## [Data for the task]
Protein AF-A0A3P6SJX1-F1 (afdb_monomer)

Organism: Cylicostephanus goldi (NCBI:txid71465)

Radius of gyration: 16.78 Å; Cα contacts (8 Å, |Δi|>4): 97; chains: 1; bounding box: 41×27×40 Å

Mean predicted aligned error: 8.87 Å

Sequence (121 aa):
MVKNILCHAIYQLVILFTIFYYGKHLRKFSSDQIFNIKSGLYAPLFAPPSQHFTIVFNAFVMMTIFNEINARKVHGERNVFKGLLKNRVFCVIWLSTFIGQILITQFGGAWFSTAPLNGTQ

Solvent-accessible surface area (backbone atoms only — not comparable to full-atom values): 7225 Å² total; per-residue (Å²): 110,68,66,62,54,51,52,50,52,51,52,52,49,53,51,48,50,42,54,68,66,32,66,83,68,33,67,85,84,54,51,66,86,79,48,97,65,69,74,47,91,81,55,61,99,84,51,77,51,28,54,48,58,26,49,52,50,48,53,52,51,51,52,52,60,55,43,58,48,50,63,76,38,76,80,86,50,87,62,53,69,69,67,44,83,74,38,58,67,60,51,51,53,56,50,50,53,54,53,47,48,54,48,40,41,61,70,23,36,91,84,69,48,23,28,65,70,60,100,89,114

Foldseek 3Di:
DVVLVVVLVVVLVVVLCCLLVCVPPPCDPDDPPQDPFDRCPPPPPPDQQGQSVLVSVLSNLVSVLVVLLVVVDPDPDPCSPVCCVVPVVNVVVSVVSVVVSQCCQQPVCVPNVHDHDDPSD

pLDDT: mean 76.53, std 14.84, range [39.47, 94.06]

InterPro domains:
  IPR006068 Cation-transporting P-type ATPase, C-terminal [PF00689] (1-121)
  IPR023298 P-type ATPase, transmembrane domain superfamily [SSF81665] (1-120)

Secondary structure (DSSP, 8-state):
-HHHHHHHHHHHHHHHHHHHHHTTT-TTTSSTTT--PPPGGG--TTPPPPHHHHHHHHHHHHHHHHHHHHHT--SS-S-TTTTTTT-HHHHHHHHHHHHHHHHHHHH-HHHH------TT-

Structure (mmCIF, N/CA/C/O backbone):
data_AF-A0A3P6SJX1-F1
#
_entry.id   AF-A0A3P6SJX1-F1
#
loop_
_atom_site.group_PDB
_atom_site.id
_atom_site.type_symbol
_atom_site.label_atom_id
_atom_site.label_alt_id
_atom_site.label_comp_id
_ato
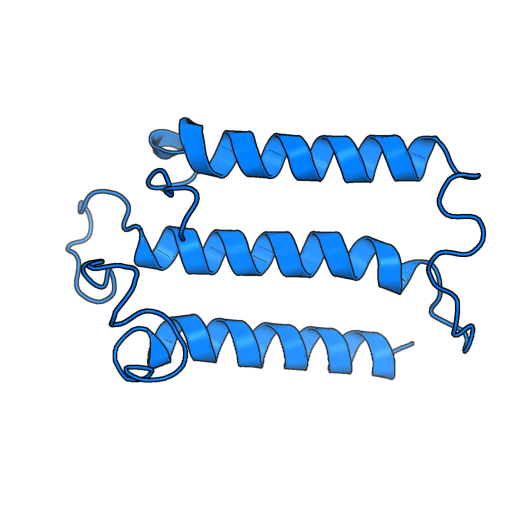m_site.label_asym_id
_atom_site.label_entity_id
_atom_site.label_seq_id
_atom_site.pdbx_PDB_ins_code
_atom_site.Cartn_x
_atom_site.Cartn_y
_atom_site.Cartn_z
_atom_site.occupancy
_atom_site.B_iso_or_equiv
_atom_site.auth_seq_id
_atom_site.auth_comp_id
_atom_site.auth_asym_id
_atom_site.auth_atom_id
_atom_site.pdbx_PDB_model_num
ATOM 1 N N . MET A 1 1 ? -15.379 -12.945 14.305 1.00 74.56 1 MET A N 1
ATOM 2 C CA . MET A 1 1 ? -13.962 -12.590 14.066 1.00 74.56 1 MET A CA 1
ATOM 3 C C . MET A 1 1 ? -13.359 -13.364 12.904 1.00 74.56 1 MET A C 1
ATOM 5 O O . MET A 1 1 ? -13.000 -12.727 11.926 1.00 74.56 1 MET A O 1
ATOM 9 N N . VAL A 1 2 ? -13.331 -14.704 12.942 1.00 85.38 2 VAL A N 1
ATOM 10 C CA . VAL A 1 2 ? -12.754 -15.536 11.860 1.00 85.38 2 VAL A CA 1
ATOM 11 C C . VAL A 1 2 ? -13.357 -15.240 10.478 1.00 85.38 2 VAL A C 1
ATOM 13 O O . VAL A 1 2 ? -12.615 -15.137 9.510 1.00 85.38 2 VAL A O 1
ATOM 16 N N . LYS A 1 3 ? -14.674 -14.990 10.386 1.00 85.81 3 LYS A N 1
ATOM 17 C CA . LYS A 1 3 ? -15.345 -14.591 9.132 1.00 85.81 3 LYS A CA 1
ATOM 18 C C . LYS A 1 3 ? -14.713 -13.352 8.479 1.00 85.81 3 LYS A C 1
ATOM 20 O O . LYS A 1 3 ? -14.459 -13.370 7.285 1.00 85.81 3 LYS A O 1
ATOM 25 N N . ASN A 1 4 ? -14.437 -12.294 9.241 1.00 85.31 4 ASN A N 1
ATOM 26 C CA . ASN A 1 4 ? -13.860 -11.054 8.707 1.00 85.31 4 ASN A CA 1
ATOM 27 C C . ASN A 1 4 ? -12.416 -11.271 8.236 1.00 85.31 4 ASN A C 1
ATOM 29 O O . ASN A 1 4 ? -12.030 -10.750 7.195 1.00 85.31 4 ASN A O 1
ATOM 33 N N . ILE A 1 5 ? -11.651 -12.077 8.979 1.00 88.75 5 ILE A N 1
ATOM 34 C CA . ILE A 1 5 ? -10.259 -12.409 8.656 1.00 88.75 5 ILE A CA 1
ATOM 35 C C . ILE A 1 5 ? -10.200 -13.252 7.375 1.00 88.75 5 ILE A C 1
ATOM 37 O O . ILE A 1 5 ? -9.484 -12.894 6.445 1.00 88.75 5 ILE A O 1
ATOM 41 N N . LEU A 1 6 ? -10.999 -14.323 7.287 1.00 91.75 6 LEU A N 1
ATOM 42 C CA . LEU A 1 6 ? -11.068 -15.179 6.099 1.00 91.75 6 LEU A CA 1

## [Your goal]
With the pictures removed, print only the lines starting at the line that has "m_site.label_asym_id" and ending at the line that has "ATOM 10 C CA", both ends included, exactly as they stand above.

## [Response for this exercise]
m_site.label_asym_id
_atom_site.label_entity_id
_atom_site.label_seq_id
_atom_site.pdbx_PDB_ins_code
_atom_site.Cartn_x
_atom_site.Cartn_y
_atom_site.Cartn_z
_atom_site.occupancy
_atom_site.B_iso_or_equiv
_atom_site.auth_seq_id
_atom_site.auth_comp_id
_atom_site.auth_asym_id
_atom_site.auth_atom_id
_atom_site.pdbx_PDB_model_num
ATOM 1 N N . MET A 1 1 ? -15.379 -12.945 14.305 1.00 74.56 1 MET A N 1
ATOM 2 C CA . MET A 1 1 ? -13.962 -12.590 14.066 1.00 74.56 1 MET A CA 1
ATOM 3 C C . MET A 1 1 ? -13.359 -13.364 12.904 1.00 74.56 1 MET A C 1
ATOM 5 O O . MET A 1 1 ? -13.000 -12.727 11.926 1.00 74.56 1 MET A O 1
ATOM 9 N N . VAL A 1 2 ? -13.331 -14.704 12.942 1.00 85.38 2 VAL A N 1
ATOM 10 C CA . VAL A 1 2 ? -12.754 -15.536 11.860 1.00 85.38 2 VAL A CA 1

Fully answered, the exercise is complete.